Items listed in a dataset
============================================================

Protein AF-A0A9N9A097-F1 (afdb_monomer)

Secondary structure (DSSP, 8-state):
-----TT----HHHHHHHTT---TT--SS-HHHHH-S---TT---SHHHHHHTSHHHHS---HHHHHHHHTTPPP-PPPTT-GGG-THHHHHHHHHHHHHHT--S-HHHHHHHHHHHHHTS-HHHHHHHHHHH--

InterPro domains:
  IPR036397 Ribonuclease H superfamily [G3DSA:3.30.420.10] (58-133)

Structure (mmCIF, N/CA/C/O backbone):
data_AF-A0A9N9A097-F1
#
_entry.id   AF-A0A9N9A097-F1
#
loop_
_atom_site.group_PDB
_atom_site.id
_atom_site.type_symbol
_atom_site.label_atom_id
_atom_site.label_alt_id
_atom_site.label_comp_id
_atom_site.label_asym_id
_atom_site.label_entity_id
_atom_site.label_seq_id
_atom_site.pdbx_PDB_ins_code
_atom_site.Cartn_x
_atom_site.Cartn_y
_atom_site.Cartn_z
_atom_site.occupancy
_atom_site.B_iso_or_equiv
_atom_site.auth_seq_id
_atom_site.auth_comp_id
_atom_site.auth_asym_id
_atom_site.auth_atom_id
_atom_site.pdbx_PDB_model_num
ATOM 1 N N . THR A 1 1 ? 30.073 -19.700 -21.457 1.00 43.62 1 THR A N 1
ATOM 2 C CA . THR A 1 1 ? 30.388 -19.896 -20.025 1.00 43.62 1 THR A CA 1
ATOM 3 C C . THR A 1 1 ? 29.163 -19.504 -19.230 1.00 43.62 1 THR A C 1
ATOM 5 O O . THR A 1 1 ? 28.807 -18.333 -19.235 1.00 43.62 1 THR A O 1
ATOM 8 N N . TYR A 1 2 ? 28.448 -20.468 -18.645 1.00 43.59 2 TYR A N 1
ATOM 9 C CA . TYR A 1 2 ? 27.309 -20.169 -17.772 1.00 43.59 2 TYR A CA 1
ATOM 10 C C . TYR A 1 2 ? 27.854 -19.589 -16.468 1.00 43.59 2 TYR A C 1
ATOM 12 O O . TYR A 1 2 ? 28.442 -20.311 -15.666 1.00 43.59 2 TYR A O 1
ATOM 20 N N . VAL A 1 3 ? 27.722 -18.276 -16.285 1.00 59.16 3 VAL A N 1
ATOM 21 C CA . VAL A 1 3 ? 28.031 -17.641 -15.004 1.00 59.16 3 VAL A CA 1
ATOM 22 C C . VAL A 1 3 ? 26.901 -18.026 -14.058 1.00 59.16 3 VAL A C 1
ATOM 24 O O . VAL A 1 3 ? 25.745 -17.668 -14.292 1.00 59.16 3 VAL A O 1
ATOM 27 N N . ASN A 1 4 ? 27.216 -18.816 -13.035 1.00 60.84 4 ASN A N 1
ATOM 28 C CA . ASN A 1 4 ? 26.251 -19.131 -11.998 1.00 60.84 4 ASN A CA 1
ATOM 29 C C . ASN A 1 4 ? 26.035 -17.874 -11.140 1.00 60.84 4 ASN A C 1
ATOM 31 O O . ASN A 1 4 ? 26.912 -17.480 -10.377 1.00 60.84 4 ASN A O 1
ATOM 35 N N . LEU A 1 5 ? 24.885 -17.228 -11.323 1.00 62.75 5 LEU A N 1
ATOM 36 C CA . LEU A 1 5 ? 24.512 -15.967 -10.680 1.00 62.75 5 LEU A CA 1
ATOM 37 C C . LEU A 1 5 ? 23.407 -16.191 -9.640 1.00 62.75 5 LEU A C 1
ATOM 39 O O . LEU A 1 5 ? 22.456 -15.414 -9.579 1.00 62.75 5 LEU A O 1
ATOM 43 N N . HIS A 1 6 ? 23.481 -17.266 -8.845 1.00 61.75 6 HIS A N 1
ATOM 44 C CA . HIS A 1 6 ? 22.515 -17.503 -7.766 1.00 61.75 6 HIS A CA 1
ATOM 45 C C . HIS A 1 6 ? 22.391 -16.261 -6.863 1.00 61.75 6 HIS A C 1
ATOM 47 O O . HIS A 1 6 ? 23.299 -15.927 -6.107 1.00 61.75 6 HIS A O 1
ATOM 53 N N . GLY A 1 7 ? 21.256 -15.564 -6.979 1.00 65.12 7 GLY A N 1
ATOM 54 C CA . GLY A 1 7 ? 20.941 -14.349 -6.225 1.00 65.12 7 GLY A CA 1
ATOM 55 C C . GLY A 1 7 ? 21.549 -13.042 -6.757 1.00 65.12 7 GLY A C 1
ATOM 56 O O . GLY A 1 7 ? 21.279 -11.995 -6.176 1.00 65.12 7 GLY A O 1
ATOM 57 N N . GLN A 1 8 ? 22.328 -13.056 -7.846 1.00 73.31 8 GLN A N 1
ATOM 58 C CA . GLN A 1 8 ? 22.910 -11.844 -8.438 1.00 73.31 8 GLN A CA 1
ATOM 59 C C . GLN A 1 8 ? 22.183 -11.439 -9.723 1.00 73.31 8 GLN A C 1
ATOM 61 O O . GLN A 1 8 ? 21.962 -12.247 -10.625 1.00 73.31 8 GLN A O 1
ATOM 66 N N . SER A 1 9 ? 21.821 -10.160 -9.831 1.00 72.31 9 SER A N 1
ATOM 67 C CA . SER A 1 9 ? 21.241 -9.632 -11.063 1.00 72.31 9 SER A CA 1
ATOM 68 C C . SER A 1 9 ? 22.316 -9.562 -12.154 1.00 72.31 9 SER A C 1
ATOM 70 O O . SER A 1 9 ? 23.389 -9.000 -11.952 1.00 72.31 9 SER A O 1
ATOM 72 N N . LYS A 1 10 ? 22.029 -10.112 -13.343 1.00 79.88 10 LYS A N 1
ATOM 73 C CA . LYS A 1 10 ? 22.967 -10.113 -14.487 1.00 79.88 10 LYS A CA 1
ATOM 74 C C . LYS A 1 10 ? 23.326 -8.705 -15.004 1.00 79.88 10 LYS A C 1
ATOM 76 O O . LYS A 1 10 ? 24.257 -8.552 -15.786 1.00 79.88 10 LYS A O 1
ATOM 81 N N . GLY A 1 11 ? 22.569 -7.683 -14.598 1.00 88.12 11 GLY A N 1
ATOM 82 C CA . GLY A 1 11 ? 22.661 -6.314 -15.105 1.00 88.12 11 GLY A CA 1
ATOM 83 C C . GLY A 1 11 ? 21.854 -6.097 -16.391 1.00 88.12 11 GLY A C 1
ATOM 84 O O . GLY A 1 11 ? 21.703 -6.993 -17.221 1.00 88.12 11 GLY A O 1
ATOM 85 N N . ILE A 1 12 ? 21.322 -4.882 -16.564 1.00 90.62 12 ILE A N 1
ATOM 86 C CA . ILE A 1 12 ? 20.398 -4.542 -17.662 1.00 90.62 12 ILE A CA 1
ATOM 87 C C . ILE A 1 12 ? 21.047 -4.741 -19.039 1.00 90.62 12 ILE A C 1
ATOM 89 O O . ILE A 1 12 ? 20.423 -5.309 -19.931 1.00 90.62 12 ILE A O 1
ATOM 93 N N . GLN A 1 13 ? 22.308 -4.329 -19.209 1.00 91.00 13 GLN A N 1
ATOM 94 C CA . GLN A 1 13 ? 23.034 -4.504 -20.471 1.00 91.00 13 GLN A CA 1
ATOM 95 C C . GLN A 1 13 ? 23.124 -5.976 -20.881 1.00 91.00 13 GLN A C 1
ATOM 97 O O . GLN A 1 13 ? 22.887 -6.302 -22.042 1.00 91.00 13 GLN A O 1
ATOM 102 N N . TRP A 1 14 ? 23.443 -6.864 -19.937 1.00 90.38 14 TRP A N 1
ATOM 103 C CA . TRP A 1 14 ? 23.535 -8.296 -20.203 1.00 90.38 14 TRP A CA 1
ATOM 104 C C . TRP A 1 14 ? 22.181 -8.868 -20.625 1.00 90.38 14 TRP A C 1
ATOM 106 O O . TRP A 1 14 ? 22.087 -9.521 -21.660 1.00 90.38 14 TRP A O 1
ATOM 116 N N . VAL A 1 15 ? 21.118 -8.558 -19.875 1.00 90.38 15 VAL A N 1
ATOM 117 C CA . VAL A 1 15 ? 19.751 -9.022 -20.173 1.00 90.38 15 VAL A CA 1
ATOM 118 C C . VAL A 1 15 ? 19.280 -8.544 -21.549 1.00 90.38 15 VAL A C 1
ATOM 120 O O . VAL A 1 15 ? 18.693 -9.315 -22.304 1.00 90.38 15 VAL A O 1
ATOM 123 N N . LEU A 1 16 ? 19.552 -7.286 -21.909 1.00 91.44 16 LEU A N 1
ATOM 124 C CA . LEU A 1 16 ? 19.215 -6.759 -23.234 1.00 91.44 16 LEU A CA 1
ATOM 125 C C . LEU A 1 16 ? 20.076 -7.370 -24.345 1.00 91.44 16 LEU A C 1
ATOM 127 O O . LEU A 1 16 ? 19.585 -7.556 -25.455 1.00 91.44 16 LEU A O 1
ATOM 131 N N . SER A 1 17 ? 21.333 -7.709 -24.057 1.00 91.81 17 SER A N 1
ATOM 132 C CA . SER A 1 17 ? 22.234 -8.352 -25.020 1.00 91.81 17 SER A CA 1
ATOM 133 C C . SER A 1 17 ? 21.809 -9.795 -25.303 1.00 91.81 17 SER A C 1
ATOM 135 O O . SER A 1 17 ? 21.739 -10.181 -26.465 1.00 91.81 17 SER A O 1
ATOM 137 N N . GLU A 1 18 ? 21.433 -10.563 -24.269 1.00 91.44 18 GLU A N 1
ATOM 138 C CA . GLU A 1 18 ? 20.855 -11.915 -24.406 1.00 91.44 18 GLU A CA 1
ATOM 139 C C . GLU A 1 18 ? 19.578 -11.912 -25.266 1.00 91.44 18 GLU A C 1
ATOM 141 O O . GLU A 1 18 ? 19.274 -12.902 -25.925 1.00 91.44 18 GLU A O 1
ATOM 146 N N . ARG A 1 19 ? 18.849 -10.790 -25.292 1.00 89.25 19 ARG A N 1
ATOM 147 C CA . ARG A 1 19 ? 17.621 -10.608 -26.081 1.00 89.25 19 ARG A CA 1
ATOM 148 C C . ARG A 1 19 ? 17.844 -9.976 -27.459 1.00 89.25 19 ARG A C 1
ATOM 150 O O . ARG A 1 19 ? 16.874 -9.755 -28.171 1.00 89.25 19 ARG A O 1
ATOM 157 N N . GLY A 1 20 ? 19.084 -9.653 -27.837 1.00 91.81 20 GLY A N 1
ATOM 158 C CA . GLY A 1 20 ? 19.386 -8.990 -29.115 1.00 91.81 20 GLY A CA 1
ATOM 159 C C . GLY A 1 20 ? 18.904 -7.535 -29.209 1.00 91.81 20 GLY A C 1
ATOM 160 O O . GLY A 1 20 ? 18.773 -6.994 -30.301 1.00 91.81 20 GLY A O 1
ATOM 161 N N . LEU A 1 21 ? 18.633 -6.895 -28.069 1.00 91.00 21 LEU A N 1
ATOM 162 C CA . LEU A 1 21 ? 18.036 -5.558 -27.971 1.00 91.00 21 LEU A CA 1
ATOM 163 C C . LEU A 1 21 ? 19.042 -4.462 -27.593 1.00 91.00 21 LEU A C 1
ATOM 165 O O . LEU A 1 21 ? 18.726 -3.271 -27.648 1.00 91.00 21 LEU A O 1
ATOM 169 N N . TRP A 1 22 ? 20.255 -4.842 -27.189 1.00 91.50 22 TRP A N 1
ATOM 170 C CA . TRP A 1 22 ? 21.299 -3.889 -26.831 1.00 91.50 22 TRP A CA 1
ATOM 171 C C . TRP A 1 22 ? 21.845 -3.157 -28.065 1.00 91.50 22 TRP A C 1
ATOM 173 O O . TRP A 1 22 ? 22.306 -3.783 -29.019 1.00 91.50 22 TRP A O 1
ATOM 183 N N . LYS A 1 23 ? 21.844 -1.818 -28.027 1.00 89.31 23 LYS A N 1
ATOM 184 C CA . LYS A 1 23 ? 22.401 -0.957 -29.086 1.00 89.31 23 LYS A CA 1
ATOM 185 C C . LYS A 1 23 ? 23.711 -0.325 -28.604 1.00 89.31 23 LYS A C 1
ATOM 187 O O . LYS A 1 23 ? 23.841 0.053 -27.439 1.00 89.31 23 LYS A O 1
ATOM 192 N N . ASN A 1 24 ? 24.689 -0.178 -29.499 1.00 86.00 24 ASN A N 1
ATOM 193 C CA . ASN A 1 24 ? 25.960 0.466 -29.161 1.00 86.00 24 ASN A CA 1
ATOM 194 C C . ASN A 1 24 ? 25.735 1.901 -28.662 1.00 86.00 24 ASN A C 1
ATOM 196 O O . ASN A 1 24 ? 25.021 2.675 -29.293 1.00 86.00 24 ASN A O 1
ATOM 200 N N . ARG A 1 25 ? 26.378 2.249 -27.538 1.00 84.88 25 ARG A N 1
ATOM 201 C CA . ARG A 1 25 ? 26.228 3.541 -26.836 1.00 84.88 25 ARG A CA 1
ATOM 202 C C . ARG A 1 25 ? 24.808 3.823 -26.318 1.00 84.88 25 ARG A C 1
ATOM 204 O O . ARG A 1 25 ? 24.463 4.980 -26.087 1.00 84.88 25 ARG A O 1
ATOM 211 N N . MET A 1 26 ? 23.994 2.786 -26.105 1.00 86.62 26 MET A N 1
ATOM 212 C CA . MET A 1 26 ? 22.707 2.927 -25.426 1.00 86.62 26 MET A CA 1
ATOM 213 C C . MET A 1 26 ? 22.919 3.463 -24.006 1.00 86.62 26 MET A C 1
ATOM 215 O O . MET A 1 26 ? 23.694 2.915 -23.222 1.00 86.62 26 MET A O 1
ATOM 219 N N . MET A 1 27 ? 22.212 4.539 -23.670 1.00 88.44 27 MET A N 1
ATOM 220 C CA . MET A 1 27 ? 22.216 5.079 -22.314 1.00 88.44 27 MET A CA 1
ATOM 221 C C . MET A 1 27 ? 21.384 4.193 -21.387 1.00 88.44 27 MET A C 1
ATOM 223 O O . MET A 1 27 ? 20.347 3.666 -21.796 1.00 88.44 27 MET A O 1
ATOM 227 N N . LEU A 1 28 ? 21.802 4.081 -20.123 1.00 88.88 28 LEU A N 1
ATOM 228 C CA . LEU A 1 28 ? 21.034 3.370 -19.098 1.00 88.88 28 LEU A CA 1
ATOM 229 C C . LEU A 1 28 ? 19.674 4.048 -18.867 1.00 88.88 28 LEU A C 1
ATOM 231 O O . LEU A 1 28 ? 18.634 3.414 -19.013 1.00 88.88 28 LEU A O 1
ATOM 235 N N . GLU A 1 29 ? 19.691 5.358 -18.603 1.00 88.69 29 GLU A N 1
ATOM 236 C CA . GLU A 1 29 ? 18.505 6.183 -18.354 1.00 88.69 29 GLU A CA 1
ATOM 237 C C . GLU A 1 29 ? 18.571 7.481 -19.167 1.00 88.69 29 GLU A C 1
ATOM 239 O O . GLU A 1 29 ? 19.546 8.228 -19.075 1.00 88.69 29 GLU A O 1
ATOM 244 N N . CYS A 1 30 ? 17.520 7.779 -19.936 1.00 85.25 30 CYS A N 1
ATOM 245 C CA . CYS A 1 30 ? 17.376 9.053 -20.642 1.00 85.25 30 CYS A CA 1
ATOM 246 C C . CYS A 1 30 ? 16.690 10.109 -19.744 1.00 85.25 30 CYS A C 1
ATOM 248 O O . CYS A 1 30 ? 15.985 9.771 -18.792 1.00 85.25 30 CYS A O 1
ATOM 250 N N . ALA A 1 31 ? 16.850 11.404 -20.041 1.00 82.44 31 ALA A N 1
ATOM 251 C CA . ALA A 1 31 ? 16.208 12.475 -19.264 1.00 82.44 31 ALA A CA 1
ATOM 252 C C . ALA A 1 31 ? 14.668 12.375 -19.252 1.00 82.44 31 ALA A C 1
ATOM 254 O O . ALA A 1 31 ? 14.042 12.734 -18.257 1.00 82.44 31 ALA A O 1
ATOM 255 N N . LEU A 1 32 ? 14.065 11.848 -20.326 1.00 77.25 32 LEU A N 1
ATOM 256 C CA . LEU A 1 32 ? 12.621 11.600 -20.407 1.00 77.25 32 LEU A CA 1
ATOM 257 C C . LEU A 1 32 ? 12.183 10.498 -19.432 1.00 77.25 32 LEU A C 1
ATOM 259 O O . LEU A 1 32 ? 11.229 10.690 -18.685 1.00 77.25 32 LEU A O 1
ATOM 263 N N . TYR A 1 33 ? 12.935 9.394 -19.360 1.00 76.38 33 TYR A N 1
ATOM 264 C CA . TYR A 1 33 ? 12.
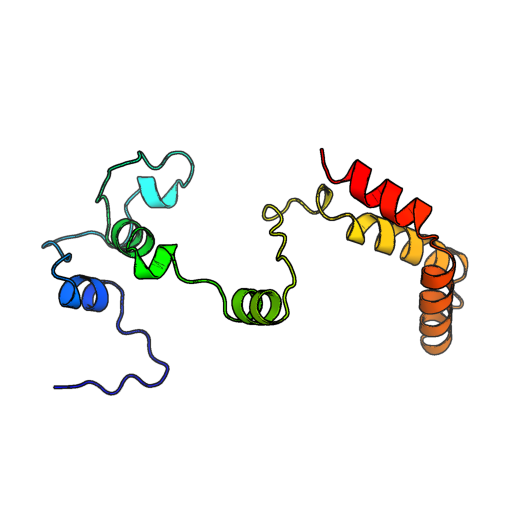678 8.299 -18.419 1.00 76.38 33 TYR A CA 1
ATOM 265 C C . TYR A 1 33 ? 12.702 8.782 -16.960 1.00 76.38 33 TYR A C 1
ATOM 267 O O . TYR A 1 33 ? 11.867 8.384 -16.152 1.00 76.38 33 TYR A O 1
ATOM 275 N N . LYS A 1 34 ? 13.610 9.710 -16.631 1.00 77.25 34 LYS A N 1
ATOM 276 C CA . LYS A 1 34 ? 13.707 10.297 -15.285 1.00 77.25 34 LYS A CA 1
ATOM 277 C C . LYS A 1 34 ? 12.527 11.195 -14.920 1.00 77.25 34 LYS A C 1
ATOM 279 O O . LYS A 1 34 ? 12.179 11.270 -13.747 1.00 77.25 34 LYS A O 1
ATOM 284 N N . LYS A 1 35 ? 11.933 11.879 -15.900 1.00 73.31 35 LYS A N 1
ATOM 285 C CA . LYS A 1 35 ? 10.835 12.822 -15.660 1.00 73.31 35 LYS A CA 1
ATOM 286 C C . LYS A 1 35 ? 9.485 12.142 -15.440 1.00 73.31 35 LYS A C 1
ATOM 288 O O . LYS A 1 35 ? 8.621 12.812 -14.908 1.00 73.31 35 LYS A O 1
ATOM 293 N N . LYS A 1 36 ? 9.315 10.856 -15.793 1.00 65.00 36 LYS A N 1
ATOM 294 C CA . LYS A 1 36 ? 8.109 10.003 -15.614 1.00 65.00 36 LYS A CA 1
ATOM 295 C C . LYS A 1 36 ? 6.761 10.540 -16.130 1.00 65.00 36 LYS A C 1
ATOM 297 O O . LYS A 1 36 ? 5.843 9.744 -16.267 1.00 65.00 36 LYS A O 1
ATOM 302 N N . ASP A 1 37 ? 6.646 11.825 -16.445 1.00 55.00 37 ASP A N 1
ATOM 303 C CA . ASP A 1 37 ? 5.352 12.485 -16.595 1.00 55.00 37 ASP A CA 1
ATOM 304 C C . ASP A 1 37 ? 4.709 12.267 -17.962 1.00 55.00 37 ASP A C 1
ATOM 306 O O . ASP A 1 37 ? 3.488 12.292 -18.053 1.00 55.00 37 ASP A O 1
ATOM 310 N N . GLN A 1 38 ? 5.481 12.018 -19.024 1.00 56.50 38 GLN A N 1
ATOM 311 C CA . GLN A 1 38 ? 4.958 11.730 -20.366 1.00 56.50 38 GLN A CA 1
ATOM 312 C C . GLN A 1 38 ? 6.004 10.918 -21.127 1.00 56.50 38 GLN A C 1
ATOM 314 O O . GLN A 1 38 ? 6.897 11.472 -21.766 1.00 56.50 38 GLN A O 1
ATOM 319 N N . ILE A 1 39 ? 5.955 9.596 -20.996 1.00 57.44 39 ILE A N 1
ATOM 320 C CA . ILE A 1 39 ? 6.742 8.704 -21.844 1.00 57.44 39 ILE A CA 1
ATOM 321 C C . ILE A 1 39 ? 5.883 8.450 -23.091 1.00 57.44 39 ILE A C 1
ATOM 323 O O . ILE A 1 39 ? 4.829 7.839 -22.944 1.00 57.44 39 ILE A O 1
ATOM 327 N N . PRO A 1 40 ? 6.256 8.937 -24.289 1.00 57.06 40 PRO A N 1
ATOM 328 C CA . PRO A 1 40 ? 5.471 8.686 -25.495 1.00 57.06 40 PRO A CA 1
ATOM 329 C C . PRO A 1 40 ? 5.416 7.183 -25.785 1.00 57.06 40 PRO A C 1
ATOM 331 O O . PRO A 1 40 ? 6.395 6.482 -25.522 1.00 57.06 40 PRO A O 1
ATOM 334 N N . ASP A 1 41 ? 4.302 6.716 -26.357 1.00 60.91 41 ASP A N 1
ATOM 335 C CA . ASP A 1 41 ? 3.970 5.289 -26.532 1.00 60.91 41 ASP A CA 1
ATOM 336 C C . ASP A 1 41 ? 5.039 4.454 -27.262 1.00 60.91 41 ASP A C 1
ATOM 338 O O . ASP A 1 41 ? 5.028 3.229 -27.181 1.00 60.91 41 ASP A O 1
ATOM 342 N N . VAL A 1 42 ? 5.984 5.080 -27.973 1.00 59.41 42 VAL A N 1
ATOM 343 C CA . VAL A 1 42 ? 6.973 4.366 -28.792 1.00 59.41 42 VAL A CA 1
ATOM 344 C C . VAL A 1 42 ? 8.328 5.082 -28.799 1.00 59.41 42 VAL A C 1
ATOM 346 O O . VAL A 1 42 ? 8.744 5.634 -29.817 1.00 59.41 42 VAL A O 1
ATOM 349 N N . ILE A 1 43 ? 9.053 5.105 -27.676 1.00 64.19 43 ILE A N 1
ATOM 350 C CA . ILE A 1 43 ? 10.463 5.534 -27.699 1.00 64.19 43 ILE A CA 1
ATOM 351 C C . ILE A 1 43 ? 11.351 4.515 -26.994 1.00 64.19 43 ILE A C 1
ATOM 353 O O . ILE A 1 43 ? 11.456 4.533 -25.772 1.00 64.19 43 ILE A O 1
ATOM 357 N N . ASP A 1 44 ? 12.118 3.753 -27.781 1.00 66.56 44 ASP A N 1
ATOM 358 C CA . ASP A 1 44 ? 13.313 2.997 -27.367 1.00 66.56 44 ASP A CA 1
ATOM 359 C C . ASP A 1 44 ? 14.435 3.934 -26.829 1.00 66.56 44 ASP A C 1
ATOM 361 O O . ASP A 1 44 ? 15.572 3.908 -27.307 1.00 66.56 44 ASP A O 1
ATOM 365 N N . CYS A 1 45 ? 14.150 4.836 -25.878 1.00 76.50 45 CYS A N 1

============================================================

Write out exactly the lines above from the line with "ATOM 185 C C" through the line with "ATOM 227 N N", both of them included, and leave out all other lines.

■ **Problem solution**:
ATOM 185 C C . LYS A 1 23 ? 23.711 -0.325 -28.604 1.00 89.31 23 LYS A C 1
ATOM 187 O O . LYS A 1 23 ? 23.841 0.053 -27.439 1.00 89.31 23 LYS A O 1
ATOM 192 N N . ASN A 1 24 ? 24.689 -0.178 -29.499 1.00 86.00 24 ASN A N 1
ATOM 193 C CA . ASN A 1 24 ? 25.960 0.466 -29.161 1.00 86.00 24 ASN A CA 1
ATOM 194 C C . ASN A 1 24 ? 25.735 1.901 -28.662 1.00 86.00 24 ASN A C 1
ATOM 196 O O . ASN A 1 24 ? 25.021 2.675 -29.293 1.00 86.00 24 ASN A O 1
ATOM 200 N N . ARG A 1 25 ? 26.378 2.249 -27.538 1.00 84.88 25 ARG A N 1
ATOM 201 C CA . ARG A 1 25 ? 26.228 3.541 -26.836 1.00 84.88 25 ARG A CA 1
ATOM 202 C C . ARG A 1 25 ? 24.808 3.823 -26.318 1.00 84.88 25 ARG A C 1
ATOM 204 O O . ARG A 1 25 ? 24.463 4.980 -26.087 1.00 84.88 25 ARG A O 1
ATOM 211 N N . MET A 1 26 ? 23.994 2.786 -26.105 1.00 86.62 26 MET A N 1
ATOM 212 C CA . MET A 1 26 ? 22.707 2.927 -25.426 1.00 86.62 26 MET A CA 1
ATOM 213 C C . MET A 1 26 ? 22.919 3.463 -24.006 1.00 86.62 26 MET A C 1
ATOM 215 O O . MET A 1 26 ? 23.694 2.915 -23.222 1.00 86.62 26 MET A O 1
ATOM 219 N N . MET A 1 27 ? 22.212 4.539 -23.670 1.00 88.44 27 MET A N 1
ATOM 220 C CA . MET A 1 27 ? 22.216 5.079 -22.314 1.00 88.44 27 MET A CA 1
ATOM 221 C C . MET A 1 27 ? 21.384 4.193 -21.387 1.00 88.44 27 MET A C 1
ATOM 223 O O . MET A 1 27 ? 20.347 3.666 -21.796 1.00 88.44 27 MET A O 1
ATOM 227 N N . LEU A 1 28 ? 21.802 4.081 -20.123 1.00 88.88 28 LEU A N 1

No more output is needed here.